# Task directions
Return the following from the records below: each line, word for word, starting with the line that contains "ATOM 89 C C" and going on through the line that contains "ATOM 103 N N", with nothing outside that range.

§ §

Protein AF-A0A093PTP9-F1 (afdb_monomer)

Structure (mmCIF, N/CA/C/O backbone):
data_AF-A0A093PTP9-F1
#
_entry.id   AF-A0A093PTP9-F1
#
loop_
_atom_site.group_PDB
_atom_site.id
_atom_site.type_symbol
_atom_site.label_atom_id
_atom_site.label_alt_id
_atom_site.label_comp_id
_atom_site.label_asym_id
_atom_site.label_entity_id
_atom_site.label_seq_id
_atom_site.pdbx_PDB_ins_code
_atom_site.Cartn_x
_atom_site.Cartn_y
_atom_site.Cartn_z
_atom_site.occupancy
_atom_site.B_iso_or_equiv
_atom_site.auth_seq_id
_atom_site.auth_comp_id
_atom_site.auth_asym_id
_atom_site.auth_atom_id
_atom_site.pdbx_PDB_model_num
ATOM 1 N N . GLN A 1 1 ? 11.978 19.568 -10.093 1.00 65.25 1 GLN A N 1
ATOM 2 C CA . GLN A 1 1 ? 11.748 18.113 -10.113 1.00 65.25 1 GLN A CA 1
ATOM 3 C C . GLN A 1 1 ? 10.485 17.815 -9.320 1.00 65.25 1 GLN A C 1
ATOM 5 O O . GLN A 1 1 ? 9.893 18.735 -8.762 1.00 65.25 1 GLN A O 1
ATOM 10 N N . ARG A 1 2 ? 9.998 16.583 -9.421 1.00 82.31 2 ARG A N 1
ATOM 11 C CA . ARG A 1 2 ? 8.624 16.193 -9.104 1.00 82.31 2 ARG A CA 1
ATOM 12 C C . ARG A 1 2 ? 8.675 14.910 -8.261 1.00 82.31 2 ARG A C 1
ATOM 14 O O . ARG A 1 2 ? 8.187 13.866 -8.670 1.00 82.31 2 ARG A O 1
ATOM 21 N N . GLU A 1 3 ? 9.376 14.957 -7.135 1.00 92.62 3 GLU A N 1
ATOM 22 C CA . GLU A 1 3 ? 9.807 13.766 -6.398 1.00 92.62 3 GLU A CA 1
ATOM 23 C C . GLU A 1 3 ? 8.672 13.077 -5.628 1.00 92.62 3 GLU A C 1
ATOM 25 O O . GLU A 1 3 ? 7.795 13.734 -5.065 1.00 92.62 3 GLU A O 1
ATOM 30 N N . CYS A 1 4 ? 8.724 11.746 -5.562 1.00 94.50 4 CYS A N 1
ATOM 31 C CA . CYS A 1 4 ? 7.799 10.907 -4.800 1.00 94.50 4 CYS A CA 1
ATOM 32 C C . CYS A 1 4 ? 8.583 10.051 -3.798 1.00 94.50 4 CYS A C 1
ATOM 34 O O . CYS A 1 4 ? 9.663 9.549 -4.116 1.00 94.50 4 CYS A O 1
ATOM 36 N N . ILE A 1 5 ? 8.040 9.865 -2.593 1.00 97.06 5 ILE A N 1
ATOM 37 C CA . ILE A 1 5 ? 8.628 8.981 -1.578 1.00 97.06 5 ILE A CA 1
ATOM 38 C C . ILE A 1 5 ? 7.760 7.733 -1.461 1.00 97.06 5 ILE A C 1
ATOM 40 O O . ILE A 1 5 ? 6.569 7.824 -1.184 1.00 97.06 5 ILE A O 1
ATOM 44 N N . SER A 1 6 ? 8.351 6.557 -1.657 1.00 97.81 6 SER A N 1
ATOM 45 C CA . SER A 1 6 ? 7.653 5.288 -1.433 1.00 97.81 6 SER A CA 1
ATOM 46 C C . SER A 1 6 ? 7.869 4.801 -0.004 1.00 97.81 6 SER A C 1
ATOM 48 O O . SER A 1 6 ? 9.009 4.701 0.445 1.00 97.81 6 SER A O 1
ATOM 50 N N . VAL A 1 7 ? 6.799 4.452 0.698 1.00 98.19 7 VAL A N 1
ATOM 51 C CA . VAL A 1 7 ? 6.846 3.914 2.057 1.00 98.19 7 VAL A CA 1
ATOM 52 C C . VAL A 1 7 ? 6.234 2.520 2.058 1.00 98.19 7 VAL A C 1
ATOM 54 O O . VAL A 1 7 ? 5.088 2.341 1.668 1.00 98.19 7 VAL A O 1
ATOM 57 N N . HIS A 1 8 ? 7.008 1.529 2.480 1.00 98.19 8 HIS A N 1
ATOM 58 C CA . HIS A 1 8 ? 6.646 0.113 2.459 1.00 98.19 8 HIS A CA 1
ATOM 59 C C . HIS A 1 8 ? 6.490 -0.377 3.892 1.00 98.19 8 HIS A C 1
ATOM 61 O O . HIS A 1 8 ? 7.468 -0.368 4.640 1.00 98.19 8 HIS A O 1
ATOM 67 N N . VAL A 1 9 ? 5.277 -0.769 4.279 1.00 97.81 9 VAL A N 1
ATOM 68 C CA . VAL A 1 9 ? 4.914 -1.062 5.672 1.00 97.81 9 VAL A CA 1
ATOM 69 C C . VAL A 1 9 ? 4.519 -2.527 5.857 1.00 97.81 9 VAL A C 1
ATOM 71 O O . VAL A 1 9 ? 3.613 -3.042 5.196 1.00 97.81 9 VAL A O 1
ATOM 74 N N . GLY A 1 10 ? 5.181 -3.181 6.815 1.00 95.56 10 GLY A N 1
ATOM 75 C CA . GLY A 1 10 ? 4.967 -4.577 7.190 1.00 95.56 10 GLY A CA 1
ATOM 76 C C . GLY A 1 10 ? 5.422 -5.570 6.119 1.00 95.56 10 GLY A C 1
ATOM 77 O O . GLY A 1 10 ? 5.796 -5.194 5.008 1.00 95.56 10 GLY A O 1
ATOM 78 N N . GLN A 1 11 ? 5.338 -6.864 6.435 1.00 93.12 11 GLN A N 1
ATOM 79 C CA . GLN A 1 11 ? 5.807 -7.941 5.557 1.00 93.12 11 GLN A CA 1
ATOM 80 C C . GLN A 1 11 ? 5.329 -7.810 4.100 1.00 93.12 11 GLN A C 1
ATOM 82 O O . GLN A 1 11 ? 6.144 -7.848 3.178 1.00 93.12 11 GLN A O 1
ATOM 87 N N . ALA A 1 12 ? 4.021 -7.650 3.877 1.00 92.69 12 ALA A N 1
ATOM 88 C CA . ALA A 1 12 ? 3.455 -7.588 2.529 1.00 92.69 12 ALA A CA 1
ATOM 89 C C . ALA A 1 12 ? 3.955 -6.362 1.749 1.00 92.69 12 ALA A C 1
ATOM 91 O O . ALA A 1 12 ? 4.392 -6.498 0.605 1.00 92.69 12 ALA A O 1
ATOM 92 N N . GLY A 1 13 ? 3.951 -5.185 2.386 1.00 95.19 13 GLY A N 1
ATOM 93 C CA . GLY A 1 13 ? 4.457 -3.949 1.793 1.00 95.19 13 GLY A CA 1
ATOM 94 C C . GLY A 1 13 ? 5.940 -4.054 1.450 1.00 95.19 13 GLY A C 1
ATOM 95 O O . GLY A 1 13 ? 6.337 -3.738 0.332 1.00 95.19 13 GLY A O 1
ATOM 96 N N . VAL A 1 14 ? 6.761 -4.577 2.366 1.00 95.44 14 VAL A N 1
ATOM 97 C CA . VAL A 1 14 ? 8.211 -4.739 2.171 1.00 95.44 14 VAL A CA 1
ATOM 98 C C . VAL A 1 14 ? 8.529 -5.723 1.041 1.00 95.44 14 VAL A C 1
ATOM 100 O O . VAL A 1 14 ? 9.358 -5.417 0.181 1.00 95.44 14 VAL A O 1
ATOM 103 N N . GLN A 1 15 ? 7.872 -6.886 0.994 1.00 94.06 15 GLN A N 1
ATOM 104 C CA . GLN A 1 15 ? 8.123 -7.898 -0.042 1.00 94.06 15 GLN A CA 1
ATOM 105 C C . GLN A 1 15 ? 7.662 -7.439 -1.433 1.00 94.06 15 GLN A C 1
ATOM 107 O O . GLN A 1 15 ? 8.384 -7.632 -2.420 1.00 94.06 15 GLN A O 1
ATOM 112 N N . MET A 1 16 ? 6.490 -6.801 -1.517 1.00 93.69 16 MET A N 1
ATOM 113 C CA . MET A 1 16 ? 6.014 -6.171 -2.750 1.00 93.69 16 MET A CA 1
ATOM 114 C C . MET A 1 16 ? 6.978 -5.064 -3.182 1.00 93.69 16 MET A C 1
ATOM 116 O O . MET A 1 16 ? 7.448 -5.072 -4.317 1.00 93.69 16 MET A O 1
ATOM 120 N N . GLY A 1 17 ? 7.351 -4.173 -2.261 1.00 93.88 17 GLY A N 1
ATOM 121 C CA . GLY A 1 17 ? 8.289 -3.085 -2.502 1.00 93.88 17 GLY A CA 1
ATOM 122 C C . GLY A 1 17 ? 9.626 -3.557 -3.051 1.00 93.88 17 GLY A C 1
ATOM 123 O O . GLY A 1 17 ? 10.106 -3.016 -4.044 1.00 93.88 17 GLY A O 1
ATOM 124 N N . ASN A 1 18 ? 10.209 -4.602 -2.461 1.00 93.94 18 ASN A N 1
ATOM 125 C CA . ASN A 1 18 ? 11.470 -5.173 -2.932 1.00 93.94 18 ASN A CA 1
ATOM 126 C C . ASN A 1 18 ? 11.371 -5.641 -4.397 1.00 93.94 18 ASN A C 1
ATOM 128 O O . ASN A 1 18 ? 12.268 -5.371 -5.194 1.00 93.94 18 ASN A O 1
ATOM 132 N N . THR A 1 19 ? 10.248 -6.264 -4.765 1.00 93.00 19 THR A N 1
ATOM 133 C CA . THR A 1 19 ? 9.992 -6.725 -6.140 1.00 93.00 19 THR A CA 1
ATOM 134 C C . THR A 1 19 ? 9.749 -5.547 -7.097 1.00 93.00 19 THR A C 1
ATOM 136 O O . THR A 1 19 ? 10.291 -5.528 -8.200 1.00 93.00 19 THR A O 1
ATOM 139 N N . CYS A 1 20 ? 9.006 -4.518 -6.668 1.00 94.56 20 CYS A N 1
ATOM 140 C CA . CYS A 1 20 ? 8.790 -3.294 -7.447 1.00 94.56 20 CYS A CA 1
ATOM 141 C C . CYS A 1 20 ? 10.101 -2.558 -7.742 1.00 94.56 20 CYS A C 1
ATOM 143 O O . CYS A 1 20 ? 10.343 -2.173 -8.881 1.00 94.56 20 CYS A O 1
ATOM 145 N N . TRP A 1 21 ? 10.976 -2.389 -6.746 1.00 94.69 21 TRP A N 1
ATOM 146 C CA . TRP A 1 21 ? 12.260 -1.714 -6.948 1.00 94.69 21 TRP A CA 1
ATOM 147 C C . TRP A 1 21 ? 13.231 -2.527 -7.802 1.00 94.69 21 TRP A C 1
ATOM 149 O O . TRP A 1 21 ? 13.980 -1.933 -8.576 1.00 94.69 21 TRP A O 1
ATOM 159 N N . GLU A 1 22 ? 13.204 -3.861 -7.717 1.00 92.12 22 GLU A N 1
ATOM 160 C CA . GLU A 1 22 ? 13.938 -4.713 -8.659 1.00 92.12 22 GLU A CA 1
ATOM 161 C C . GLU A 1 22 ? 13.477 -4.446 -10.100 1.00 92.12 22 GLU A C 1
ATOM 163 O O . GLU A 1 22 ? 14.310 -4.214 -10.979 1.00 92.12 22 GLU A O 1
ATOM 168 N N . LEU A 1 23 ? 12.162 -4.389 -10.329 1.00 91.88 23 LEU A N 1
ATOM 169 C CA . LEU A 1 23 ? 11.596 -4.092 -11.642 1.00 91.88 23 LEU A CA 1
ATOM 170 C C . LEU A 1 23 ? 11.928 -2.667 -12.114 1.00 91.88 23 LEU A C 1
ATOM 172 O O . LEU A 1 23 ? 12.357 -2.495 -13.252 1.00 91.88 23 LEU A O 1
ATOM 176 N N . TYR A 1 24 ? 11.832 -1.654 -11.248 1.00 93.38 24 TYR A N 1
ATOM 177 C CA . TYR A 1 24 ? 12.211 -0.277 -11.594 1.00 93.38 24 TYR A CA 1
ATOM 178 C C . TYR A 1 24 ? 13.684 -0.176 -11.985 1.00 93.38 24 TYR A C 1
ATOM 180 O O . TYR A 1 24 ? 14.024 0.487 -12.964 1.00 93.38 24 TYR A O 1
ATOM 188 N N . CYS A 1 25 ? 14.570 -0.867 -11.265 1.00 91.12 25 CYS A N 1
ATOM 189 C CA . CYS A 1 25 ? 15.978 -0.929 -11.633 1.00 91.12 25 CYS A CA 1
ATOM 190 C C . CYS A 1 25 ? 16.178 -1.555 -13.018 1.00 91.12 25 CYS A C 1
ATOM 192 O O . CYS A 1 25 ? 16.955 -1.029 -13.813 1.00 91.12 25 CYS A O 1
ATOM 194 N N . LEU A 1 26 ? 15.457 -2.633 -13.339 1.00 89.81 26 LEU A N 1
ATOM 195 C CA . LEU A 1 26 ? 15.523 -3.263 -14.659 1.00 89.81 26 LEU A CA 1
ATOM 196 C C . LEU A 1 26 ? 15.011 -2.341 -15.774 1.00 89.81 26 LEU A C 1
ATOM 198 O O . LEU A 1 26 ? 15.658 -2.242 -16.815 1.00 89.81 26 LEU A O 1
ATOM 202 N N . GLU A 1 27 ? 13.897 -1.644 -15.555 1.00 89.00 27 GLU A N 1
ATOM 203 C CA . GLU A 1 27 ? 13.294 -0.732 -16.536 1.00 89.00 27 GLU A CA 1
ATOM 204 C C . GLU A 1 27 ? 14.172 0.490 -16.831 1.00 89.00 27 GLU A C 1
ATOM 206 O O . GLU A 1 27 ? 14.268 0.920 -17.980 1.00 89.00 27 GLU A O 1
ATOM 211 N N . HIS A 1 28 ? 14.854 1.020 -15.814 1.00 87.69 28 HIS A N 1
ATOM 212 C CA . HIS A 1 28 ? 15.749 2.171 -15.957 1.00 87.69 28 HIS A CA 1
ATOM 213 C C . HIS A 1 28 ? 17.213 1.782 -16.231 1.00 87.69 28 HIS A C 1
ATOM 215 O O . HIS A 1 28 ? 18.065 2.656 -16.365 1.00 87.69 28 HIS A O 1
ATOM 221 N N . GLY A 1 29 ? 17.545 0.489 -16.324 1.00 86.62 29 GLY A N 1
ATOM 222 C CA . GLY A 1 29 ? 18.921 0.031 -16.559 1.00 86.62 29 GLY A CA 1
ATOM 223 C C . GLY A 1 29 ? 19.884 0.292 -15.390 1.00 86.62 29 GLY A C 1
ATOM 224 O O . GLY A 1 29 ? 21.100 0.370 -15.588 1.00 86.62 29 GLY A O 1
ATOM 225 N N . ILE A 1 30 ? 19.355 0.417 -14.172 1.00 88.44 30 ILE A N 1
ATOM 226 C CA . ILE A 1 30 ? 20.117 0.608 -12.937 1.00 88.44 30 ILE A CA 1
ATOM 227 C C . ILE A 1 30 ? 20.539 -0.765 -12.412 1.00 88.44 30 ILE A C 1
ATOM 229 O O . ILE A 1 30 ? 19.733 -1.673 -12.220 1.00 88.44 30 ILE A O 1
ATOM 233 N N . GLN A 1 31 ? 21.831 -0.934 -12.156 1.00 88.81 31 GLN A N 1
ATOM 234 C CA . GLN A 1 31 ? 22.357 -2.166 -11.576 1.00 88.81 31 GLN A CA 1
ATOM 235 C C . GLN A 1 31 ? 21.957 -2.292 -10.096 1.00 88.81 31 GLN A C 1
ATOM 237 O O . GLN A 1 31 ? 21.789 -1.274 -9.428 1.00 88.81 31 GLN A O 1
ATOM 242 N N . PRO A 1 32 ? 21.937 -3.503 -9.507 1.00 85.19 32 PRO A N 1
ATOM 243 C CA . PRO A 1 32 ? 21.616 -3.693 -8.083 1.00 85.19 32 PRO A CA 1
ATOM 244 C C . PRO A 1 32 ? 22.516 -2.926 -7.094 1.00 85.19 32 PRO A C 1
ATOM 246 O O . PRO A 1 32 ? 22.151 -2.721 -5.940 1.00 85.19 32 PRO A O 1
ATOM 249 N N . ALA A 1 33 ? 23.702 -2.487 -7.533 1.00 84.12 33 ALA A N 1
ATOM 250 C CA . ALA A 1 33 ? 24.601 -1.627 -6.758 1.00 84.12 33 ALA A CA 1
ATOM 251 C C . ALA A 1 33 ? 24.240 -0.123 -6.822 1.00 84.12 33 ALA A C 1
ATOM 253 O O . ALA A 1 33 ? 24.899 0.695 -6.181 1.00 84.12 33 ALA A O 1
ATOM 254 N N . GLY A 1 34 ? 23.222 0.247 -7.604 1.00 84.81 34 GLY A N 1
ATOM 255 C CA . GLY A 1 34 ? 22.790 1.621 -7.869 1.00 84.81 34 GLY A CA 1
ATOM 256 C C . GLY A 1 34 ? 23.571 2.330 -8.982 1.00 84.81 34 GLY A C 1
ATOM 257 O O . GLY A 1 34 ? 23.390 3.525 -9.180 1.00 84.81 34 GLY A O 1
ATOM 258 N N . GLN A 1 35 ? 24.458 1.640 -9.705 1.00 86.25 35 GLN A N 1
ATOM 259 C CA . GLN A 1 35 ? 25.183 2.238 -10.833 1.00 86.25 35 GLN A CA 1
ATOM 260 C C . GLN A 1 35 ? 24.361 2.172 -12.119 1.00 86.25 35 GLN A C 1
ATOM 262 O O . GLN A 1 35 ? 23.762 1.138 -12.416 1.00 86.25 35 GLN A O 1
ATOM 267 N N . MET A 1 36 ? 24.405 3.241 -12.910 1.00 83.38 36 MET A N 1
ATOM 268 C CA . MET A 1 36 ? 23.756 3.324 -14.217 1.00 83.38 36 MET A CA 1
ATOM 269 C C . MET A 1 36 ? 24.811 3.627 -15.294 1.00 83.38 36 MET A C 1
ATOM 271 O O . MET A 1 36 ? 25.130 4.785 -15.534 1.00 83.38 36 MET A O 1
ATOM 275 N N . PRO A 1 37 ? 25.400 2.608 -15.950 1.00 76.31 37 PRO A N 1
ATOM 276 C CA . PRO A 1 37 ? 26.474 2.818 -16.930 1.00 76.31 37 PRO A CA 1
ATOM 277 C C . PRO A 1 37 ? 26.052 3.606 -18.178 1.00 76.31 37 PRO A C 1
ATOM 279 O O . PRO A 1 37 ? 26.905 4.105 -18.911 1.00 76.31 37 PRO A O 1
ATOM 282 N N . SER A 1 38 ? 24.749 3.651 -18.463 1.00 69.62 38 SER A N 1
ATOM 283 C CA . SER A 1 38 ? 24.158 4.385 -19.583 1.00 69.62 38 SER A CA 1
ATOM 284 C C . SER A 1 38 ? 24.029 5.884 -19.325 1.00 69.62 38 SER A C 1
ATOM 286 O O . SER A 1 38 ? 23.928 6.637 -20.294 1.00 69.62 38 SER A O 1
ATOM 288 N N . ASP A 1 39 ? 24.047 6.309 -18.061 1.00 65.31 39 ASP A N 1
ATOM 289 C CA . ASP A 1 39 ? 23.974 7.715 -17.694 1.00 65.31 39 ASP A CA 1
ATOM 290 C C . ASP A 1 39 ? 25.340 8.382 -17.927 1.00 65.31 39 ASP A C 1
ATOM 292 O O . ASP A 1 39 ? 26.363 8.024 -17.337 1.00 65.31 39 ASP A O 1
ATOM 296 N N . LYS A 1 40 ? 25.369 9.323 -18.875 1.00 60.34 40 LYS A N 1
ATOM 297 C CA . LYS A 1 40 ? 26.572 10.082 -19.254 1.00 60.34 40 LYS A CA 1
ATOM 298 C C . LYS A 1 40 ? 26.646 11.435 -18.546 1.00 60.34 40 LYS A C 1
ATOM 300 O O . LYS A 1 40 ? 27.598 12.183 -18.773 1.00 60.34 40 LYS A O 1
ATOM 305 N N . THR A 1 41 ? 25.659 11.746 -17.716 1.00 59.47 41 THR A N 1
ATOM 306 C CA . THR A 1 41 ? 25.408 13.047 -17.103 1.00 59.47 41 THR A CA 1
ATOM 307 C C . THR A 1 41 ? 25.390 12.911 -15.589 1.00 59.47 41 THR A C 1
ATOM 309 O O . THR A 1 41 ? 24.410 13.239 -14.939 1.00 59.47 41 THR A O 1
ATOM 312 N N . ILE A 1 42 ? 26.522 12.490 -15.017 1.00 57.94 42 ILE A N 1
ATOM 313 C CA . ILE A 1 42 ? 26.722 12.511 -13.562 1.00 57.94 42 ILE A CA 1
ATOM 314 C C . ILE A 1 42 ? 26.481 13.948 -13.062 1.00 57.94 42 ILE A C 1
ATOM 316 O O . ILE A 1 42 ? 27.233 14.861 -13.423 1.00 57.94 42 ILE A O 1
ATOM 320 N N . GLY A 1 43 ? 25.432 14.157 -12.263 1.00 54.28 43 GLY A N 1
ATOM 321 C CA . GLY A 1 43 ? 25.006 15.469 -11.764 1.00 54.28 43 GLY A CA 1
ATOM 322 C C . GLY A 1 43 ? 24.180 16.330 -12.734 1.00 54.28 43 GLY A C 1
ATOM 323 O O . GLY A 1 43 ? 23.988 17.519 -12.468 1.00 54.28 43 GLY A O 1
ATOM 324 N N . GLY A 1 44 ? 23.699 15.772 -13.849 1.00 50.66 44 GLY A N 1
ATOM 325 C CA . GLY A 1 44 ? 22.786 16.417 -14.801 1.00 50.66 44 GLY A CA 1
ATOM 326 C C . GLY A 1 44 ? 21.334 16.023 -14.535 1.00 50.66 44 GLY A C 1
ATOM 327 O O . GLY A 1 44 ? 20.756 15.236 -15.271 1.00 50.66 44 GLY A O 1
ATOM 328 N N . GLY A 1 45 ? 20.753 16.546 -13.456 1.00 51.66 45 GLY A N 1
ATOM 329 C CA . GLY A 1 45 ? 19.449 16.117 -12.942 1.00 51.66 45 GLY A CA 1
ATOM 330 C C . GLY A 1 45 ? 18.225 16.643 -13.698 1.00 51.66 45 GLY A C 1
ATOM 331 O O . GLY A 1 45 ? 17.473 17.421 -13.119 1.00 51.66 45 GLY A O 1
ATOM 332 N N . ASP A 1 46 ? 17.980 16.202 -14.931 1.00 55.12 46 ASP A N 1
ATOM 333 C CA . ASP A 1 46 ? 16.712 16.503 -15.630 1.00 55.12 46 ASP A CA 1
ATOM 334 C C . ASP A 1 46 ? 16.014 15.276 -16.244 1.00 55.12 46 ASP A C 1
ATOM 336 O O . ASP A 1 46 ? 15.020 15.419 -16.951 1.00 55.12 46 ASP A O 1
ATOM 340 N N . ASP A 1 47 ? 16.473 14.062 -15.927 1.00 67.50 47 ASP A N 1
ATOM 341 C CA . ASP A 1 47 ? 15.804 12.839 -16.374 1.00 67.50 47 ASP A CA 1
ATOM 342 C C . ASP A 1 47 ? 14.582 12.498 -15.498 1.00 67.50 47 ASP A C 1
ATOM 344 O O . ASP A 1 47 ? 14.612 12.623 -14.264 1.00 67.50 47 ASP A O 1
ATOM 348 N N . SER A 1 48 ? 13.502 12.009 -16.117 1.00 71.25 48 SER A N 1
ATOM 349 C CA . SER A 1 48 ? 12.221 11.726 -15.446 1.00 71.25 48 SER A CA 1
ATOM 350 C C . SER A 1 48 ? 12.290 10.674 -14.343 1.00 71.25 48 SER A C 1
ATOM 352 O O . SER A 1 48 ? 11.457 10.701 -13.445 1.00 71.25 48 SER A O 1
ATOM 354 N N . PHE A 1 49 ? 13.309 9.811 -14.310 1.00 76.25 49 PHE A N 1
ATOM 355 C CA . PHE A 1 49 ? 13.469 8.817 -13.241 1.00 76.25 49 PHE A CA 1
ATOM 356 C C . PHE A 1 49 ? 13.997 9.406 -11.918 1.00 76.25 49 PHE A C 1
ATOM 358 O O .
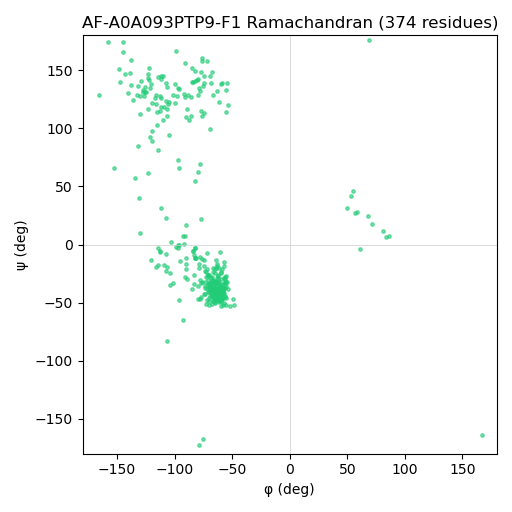 PHE A 1 49 ? 13.918 8.755 -10.870 1.00 76.25 49 PHE A O 1
ATOM 365 N N . THR A 1 50 ? 14.496 10.649 -11.918 1.00 83.44 50 THR A N 1
ATOM 366 C CA . THR A 1 50 ? 14.914 11.359 -10.689 1.00 83.44 50 THR A CA 1
ATOM 367 C C . THR A 1 50 ? 13.750 11.631 -9.725 1.00 83.44 50 THR A C 1
ATOM 369 O O . THR A 1 50 ? 13.963 11.928 -8.542 1.00 83.44 50 THR A O 1
ATOM 372 N N . THR A 1 51 ? 12.506 11.458 -10.190 1.00 87.50 51 THR A N 1
ATOM 373 C CA . THR A 1 51 ? 11.310 11.464 -9.341 1.00 87.50 51 THR A CA 1
ATOM 374 C C . THR A 1 51 ? 11.355 10.365 -8.277 1.00 87.50 51 THR A C 1
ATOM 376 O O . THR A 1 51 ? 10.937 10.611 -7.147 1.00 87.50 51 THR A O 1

§ §

# Worked solution
ATOM 89 C C . ALA A 1 12 ? 3.955 -6.362 1.749 1.00 92.69 12 ALA A C 1
ATOM 91 O O . ALA A 1 12 ? 4.392 -6.498 0.605 1.00 92.69 12 ALA A O 1
ATOM 92 N N . GLY A 1 13 ? 3.951 -5.185 2.386 1.00 95.19 13 GLY A N 1
ATOM 93 C CA . GLY A 1 13 ? 4.457 -3.949 1.793 1.00 95.19 13 GLY A CA 1
ATOM 94 C C . GLY A 1 13 ? 5.940 -4.054 1.450 1.00 95.19 13 GLY A C 1
ATOM 95 O O . GLY A 1 13 ? 6.337 -3.738 0.332 1.00 95.19 13 GLY A O 1
ATOM 96 N N . VAL A 1 14 ? 6.761 -4.577 2.366 1.00 95.44 14 VAL A N 1
ATOM 97 C CA . VAL A 1 14 ? 8.211 -4.739 2.171 1.00 95.44 14 VAL A CA 1
ATOM 98 C C . VAL A 1 14 ? 8.529 -5.723 1.041 1.00 95.44 14 VAL A C 1
ATOM 100 O O . VAL A 1 14 ? 9.358 -5.417 0.181 1.00 95.44 14 VAL A O 1
ATOM 103 N N . GLN A 1 15 ? 7.872 -6.886 0.994 1.00 94.06 15 GLN A N 1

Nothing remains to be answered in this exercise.